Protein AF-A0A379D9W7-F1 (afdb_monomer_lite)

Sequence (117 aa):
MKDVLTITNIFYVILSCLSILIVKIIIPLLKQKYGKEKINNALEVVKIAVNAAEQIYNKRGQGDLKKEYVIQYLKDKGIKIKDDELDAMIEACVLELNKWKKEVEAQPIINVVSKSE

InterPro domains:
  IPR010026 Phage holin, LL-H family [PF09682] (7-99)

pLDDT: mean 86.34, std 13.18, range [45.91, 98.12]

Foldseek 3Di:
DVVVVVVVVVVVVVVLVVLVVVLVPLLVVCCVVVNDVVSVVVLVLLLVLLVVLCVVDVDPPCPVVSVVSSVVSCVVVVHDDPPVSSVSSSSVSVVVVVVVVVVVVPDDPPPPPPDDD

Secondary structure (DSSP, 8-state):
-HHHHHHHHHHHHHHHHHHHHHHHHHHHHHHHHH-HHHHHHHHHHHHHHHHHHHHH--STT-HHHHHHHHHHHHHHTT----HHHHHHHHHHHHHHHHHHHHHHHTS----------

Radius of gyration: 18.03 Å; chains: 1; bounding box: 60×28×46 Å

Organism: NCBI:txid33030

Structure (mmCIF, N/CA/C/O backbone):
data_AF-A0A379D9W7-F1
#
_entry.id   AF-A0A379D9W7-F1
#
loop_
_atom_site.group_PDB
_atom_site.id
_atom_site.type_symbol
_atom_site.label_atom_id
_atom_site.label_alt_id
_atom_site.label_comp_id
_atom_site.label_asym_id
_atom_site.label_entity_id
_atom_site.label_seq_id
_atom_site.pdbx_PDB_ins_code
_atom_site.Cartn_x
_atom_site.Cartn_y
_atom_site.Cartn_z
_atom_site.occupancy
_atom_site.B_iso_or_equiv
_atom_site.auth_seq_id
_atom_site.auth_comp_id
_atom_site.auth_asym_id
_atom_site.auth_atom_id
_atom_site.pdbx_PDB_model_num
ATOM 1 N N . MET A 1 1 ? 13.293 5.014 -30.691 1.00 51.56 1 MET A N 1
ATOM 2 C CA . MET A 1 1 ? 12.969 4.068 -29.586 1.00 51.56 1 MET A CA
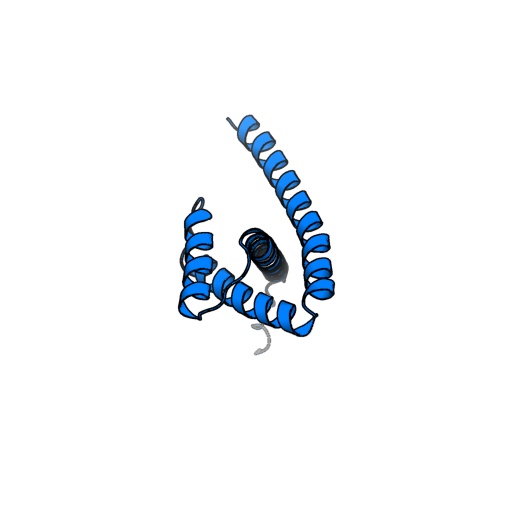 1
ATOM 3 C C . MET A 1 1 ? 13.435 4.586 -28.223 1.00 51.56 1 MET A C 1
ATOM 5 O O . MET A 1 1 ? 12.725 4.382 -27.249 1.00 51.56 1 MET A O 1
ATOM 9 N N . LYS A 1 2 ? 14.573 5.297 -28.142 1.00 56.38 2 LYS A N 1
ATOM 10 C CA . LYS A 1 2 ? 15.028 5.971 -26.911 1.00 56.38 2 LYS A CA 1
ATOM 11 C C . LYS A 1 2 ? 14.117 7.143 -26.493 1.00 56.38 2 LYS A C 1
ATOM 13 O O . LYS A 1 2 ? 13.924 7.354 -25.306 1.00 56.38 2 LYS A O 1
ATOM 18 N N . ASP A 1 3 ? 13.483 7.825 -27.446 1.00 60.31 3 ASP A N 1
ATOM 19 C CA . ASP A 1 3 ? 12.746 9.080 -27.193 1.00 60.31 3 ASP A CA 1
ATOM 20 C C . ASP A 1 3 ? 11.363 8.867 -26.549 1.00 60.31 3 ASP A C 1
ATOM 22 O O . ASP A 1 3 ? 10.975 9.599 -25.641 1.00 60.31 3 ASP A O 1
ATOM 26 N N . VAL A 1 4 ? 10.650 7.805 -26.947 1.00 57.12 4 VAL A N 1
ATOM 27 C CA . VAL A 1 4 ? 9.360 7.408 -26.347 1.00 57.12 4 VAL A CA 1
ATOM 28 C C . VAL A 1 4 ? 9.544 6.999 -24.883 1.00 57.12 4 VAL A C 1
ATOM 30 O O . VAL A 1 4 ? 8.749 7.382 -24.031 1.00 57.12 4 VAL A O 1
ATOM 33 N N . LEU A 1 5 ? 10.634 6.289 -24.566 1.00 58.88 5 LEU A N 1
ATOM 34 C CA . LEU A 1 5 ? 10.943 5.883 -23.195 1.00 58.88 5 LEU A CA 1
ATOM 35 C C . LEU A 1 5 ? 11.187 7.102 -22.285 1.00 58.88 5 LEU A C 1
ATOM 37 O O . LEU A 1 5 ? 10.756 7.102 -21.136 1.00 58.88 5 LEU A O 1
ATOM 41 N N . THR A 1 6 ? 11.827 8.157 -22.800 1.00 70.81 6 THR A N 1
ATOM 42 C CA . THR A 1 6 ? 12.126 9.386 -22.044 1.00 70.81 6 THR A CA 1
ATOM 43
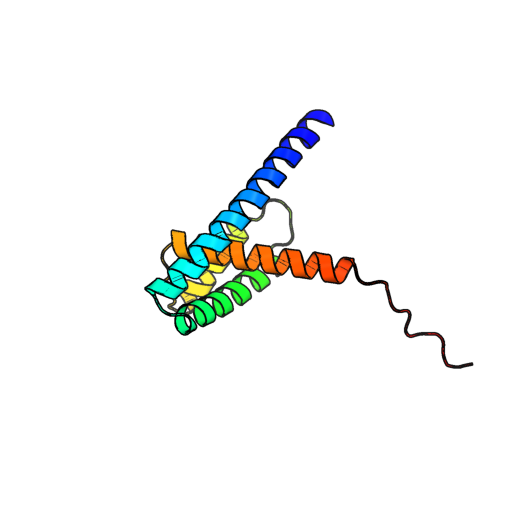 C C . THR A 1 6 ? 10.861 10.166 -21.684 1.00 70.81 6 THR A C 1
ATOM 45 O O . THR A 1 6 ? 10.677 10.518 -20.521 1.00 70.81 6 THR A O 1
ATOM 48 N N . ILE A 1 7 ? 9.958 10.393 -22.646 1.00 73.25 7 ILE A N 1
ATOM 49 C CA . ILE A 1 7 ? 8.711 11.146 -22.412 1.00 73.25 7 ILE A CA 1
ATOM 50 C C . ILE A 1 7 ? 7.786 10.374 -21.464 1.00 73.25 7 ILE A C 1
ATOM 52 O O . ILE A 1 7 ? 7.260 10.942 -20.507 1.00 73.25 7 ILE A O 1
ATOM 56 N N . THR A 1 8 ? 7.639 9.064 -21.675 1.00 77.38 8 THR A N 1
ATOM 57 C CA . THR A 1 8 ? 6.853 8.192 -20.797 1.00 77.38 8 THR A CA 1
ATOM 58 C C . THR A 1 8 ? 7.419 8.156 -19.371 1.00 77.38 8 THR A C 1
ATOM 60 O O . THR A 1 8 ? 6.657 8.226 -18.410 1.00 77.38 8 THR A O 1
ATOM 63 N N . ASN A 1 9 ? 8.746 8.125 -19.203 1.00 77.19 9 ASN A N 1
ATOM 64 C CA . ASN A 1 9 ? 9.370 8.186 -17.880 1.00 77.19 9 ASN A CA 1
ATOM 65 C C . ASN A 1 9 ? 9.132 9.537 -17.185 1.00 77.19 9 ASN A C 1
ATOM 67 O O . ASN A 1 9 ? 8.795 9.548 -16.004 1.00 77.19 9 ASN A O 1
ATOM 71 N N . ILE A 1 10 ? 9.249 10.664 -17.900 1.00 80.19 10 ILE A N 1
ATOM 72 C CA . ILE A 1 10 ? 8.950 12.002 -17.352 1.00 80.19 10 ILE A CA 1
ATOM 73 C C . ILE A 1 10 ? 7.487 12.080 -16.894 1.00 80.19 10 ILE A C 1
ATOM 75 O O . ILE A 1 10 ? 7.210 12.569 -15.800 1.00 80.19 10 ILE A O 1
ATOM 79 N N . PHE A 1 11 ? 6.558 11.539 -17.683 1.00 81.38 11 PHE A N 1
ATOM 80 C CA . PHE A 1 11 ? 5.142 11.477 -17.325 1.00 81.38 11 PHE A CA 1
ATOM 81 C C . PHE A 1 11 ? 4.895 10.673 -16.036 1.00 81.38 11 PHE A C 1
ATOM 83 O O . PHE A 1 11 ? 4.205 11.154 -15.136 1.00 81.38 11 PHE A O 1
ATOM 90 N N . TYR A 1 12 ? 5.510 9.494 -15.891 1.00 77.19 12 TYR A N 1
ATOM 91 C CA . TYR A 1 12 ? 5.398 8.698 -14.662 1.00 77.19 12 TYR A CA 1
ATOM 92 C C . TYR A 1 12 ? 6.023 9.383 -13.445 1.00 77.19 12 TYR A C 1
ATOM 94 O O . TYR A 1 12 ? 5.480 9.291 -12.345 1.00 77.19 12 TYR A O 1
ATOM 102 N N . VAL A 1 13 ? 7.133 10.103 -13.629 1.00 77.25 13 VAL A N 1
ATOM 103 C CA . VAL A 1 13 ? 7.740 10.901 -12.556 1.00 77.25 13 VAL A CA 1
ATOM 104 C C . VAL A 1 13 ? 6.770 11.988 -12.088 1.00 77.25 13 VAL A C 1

-=-=-

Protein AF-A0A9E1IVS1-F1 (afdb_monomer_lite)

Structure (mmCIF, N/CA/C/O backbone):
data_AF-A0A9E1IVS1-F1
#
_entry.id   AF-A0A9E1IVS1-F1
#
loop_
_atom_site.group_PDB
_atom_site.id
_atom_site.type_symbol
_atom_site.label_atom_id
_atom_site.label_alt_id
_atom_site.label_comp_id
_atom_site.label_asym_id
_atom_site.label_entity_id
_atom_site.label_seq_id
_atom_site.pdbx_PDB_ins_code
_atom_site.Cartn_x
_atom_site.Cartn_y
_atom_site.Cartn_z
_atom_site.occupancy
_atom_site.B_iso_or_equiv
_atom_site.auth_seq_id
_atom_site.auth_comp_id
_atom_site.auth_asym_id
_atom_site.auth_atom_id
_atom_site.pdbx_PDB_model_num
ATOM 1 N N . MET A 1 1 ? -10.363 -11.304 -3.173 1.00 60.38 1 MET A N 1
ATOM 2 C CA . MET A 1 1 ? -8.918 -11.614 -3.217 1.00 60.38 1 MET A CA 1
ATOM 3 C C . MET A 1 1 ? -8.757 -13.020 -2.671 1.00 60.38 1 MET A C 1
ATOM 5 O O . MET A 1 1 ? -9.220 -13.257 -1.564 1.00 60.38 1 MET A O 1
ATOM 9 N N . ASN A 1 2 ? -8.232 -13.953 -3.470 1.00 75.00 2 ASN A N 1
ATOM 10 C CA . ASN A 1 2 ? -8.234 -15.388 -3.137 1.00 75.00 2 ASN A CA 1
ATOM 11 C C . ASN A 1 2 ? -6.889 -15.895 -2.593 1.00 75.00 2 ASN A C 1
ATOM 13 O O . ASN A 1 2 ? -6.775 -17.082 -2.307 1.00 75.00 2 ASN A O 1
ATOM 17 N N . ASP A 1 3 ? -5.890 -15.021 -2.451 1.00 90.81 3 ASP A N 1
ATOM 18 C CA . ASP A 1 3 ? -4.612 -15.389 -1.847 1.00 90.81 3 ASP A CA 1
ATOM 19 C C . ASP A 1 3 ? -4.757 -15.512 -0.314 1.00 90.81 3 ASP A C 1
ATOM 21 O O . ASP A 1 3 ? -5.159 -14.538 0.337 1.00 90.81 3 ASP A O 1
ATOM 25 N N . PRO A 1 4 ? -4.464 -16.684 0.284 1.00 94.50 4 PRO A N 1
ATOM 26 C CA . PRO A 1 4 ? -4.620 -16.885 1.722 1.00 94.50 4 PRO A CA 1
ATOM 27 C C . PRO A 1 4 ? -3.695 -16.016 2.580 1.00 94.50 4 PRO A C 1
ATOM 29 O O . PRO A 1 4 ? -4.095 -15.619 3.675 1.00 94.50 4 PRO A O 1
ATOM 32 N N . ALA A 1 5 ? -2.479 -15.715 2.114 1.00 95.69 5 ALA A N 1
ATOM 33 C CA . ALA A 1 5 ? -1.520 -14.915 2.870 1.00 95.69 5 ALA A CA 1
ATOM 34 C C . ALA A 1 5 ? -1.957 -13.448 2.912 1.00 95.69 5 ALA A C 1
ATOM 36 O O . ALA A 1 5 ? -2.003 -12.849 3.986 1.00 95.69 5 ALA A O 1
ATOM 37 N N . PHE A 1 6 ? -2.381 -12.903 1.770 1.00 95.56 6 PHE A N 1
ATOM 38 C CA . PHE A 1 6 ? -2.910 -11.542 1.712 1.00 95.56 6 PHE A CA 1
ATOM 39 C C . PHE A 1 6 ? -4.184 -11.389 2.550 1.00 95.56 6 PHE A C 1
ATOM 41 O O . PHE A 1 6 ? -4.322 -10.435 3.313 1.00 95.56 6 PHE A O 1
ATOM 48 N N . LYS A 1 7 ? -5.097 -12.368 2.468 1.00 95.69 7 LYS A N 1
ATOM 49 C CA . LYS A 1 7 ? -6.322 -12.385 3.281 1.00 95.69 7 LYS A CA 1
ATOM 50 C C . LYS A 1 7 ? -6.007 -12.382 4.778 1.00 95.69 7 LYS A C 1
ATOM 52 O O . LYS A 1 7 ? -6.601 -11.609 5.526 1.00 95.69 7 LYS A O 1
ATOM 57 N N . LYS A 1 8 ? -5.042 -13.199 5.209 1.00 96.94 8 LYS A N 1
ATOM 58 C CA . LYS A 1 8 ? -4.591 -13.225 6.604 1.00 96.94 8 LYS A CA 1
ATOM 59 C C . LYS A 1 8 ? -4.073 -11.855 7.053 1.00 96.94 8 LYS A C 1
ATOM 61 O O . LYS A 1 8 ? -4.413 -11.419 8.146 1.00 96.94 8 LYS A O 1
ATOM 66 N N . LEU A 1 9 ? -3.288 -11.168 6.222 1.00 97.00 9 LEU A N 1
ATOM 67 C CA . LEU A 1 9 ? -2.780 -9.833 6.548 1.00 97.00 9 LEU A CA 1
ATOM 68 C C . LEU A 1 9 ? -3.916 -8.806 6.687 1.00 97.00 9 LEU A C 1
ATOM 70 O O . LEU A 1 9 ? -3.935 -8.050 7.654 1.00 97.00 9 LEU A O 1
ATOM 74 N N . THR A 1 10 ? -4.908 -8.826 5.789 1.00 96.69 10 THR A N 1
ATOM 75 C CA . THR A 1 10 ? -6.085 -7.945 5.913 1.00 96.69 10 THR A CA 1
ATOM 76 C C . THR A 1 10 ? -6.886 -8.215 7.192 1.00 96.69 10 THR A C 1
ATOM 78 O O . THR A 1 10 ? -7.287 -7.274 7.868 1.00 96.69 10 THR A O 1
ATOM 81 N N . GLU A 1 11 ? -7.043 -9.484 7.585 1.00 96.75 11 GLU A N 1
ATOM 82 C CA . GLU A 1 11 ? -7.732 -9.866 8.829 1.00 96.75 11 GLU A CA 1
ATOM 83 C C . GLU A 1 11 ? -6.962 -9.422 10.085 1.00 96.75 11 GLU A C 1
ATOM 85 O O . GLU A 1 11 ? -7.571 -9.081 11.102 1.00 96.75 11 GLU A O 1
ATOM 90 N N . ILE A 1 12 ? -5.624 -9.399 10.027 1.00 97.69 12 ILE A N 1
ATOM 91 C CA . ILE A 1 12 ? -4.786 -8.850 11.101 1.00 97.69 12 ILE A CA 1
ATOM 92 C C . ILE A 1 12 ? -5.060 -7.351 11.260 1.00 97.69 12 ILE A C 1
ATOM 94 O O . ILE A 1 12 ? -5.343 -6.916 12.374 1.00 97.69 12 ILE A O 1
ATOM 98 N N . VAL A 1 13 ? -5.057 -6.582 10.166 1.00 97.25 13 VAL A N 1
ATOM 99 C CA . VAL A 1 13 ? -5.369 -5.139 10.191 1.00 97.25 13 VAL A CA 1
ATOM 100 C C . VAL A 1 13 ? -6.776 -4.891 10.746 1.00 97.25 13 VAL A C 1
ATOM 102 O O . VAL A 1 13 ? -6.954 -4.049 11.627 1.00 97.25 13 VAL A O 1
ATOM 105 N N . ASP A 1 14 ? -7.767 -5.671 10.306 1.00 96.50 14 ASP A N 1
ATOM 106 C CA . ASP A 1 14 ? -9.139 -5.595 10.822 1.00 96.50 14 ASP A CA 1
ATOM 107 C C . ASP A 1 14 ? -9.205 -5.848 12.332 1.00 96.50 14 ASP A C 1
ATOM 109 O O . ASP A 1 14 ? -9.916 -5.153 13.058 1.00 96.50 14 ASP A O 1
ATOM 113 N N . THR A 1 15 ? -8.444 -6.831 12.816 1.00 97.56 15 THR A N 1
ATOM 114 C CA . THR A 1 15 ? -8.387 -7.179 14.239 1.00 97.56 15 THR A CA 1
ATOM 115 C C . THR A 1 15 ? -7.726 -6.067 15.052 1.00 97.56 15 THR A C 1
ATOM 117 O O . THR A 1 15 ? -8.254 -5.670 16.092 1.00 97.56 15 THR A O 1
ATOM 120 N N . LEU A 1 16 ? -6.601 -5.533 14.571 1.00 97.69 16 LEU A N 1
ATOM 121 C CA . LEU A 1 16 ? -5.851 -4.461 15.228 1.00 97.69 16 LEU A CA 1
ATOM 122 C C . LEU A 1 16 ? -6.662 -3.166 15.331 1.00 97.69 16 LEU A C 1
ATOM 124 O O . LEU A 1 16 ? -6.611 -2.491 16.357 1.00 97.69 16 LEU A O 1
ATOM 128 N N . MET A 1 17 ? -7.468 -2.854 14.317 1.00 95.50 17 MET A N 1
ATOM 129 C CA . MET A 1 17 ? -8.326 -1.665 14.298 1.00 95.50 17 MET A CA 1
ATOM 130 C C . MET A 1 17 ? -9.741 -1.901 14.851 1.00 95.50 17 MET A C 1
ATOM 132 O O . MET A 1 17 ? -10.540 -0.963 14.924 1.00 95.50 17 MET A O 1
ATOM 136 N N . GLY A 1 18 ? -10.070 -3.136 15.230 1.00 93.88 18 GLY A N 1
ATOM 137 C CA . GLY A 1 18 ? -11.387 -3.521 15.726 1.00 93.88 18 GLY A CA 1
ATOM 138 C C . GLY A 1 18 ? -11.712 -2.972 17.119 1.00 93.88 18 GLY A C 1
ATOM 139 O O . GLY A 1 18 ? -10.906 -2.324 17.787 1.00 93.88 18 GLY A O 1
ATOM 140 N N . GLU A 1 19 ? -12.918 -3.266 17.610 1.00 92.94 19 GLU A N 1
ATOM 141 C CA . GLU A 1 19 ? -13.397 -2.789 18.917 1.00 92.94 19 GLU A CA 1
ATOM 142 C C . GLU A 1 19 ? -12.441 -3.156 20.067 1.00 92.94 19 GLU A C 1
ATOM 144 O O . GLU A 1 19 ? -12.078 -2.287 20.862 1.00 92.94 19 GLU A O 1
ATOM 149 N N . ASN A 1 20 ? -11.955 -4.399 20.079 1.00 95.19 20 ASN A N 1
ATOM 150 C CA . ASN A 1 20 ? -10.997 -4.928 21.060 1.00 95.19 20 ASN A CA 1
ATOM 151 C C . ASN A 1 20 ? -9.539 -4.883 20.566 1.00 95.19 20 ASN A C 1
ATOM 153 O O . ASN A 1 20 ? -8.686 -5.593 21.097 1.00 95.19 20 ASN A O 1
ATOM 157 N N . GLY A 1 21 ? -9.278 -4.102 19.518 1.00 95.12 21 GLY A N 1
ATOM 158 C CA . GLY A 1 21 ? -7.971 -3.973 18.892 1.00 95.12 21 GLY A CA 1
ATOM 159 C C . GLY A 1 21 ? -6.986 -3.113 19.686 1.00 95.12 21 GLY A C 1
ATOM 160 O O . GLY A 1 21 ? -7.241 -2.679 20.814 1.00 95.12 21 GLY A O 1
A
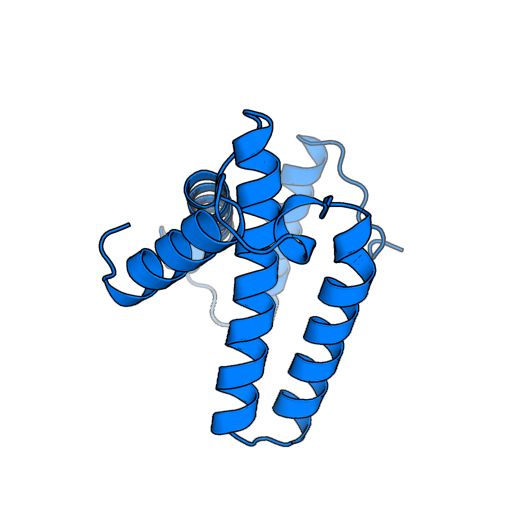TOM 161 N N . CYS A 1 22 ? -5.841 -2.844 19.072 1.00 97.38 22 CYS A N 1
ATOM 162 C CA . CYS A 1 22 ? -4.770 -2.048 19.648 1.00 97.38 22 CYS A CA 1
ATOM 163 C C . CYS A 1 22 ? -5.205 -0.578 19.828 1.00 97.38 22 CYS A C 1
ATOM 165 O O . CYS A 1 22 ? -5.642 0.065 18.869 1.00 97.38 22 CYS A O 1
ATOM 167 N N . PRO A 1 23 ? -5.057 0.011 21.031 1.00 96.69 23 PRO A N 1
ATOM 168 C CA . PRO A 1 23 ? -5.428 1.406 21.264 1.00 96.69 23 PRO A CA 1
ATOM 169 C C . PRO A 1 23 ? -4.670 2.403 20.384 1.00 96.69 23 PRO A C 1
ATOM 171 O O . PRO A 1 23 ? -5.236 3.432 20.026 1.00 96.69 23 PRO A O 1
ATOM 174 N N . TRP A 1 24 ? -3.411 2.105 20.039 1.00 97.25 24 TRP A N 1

-=-=-

:: Problem requirements ::
Of the lines above, retype only those from the line containing "ATOM 83 O O" through the line containing "ATOM 92 C C . TYR", including both, exactly.

:: Solution for this exercise ::
ATOM 83 O O . PHE A 1 11 ? 4.205 11.154 -15.136 1.00 81.38 11 PHE A O 1
ATOM 90 N N . TYR A 1 12 ? 5.510 9.494 -15.891 1.00 77.19 12 TYR A N 1
ATOM 91 C CA . TYR A 1 12 ? 5.398 8.698 -14.662 1.00 77.19 12 TYR A CA 1
ATOM 92 C C . TYR A 1 12 ? 6.023 9.383 -13.445 1.00 77.19 12 TYR A C 1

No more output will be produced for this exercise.